**TRY IT**
Using "backbone" as the search string, find the matching lines below and copy them.
Segment Start: SUPPLIED MATERIAL
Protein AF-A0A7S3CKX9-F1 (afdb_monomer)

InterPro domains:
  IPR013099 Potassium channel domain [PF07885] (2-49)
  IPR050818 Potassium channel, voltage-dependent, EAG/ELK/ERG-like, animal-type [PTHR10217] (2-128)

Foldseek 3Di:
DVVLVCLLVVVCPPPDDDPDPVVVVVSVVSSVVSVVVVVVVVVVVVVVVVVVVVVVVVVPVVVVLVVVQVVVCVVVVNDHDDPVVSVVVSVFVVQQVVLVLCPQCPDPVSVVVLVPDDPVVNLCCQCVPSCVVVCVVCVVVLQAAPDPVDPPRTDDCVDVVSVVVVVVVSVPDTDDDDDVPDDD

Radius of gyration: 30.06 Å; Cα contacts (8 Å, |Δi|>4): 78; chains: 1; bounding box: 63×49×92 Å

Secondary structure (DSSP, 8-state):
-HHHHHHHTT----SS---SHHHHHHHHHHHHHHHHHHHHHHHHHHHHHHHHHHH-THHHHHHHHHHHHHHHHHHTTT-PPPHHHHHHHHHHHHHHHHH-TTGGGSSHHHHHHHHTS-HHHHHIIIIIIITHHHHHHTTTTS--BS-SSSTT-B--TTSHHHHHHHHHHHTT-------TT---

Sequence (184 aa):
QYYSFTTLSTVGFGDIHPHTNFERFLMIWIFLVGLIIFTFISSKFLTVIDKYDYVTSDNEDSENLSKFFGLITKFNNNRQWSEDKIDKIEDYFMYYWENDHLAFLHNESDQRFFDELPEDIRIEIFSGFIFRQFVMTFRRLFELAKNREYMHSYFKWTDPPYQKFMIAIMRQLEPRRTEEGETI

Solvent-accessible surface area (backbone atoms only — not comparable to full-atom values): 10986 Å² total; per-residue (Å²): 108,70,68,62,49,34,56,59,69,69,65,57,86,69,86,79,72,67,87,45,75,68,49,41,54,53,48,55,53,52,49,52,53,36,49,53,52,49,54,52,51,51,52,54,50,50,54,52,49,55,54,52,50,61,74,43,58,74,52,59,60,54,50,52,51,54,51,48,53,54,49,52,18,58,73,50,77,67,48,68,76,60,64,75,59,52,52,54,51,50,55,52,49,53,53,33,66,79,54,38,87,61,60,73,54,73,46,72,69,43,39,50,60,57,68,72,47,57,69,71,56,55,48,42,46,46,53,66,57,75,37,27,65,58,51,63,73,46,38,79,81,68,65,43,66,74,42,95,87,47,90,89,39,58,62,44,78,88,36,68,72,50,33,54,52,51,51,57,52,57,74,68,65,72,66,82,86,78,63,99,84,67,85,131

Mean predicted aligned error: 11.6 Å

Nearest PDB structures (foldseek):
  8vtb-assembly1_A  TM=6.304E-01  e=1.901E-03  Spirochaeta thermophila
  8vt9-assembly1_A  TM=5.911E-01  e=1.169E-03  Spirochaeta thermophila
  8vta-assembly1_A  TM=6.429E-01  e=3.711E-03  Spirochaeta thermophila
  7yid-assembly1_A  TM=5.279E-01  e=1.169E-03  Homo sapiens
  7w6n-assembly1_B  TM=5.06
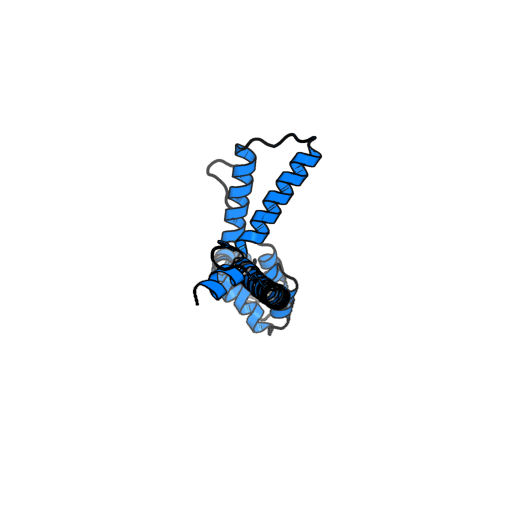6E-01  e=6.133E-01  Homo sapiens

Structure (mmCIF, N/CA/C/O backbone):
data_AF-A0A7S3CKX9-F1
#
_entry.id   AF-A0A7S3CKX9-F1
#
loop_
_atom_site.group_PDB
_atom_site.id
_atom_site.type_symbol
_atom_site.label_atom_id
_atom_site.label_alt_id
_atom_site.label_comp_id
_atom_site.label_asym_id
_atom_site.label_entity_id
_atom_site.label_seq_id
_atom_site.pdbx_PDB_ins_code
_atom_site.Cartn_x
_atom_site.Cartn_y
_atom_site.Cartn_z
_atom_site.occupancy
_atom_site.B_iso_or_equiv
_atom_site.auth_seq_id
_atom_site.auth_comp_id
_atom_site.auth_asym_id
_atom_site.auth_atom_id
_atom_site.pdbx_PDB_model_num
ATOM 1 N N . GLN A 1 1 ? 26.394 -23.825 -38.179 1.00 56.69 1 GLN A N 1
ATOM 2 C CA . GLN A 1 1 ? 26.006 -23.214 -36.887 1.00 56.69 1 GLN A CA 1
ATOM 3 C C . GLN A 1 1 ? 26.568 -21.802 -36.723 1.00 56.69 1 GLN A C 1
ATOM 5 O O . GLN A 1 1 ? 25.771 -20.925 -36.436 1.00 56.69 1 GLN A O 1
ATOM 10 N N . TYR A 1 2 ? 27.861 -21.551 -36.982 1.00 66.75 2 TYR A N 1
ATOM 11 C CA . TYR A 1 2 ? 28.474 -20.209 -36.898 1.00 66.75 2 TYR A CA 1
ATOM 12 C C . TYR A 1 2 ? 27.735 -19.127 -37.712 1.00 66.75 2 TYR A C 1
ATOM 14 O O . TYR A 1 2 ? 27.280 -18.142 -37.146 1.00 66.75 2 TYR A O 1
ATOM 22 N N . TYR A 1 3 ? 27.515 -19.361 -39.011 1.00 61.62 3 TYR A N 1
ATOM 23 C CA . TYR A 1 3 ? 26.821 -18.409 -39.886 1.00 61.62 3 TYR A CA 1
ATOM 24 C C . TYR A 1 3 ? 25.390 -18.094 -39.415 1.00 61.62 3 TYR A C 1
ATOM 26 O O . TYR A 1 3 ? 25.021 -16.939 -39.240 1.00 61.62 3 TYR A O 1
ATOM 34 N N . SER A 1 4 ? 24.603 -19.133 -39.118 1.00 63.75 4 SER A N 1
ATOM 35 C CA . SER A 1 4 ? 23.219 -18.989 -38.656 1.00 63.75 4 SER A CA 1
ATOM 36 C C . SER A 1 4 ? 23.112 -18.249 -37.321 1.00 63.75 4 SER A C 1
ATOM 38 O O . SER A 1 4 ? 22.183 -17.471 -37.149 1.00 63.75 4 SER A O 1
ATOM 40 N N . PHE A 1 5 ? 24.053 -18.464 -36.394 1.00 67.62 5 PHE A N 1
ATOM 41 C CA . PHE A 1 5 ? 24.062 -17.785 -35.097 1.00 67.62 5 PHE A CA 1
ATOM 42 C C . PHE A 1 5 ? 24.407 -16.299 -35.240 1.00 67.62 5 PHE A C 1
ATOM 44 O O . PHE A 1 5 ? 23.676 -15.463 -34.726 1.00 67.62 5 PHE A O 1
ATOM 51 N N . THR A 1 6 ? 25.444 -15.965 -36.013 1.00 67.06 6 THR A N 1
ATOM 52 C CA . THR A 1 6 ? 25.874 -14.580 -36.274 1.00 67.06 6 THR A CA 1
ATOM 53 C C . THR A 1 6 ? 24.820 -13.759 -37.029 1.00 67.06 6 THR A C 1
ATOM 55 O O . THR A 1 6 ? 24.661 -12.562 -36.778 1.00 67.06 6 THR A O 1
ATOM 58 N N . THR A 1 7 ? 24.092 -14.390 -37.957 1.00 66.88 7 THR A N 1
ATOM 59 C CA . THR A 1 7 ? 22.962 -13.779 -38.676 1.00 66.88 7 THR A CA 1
Segment End: SUPPLIED MATERIAL
**ANSWER AREA**
Solvent-accessible surface area (backbone atoms only — not comparable to full-atom values): 10986 Å² total; per-residue (Å²): 108,70,68,62,49,34,56,59,69,69,65,57,86,69,86,79,72,67,87,45,75,68,49,41,54,53,48,55,53,52,49,52,53,36,49,53,52,49,54,52,51,51,52,54,50,50,54,52,49,55,54,52,50,61,74,43,58,74,52,59,60,54,50,52,51,54,51,48,53,54,49,52,18,58,73,50,77,67,48,68,76,60,64,75,59,52,52,54,51,50,55,52,49,53,53,33,66,79,54,38,87,61,60,73,54,73,46,72,69,43,39,50,60,57,68,72,47,57,69,71,56,55,48,42,46,46,53,66,57,75,37,27,65,58,51,63,73,46,38,79,81,68,65,43,66,74,42,95,87,47,90,89,39,58,62,44,78,88,36,68,72,50,33,54,52,51,51,57,52,57,74,68,65,72,66,82,86,78,63,99,84,67,85,131
Structure (mmCIF, N/CA/C/O backbone):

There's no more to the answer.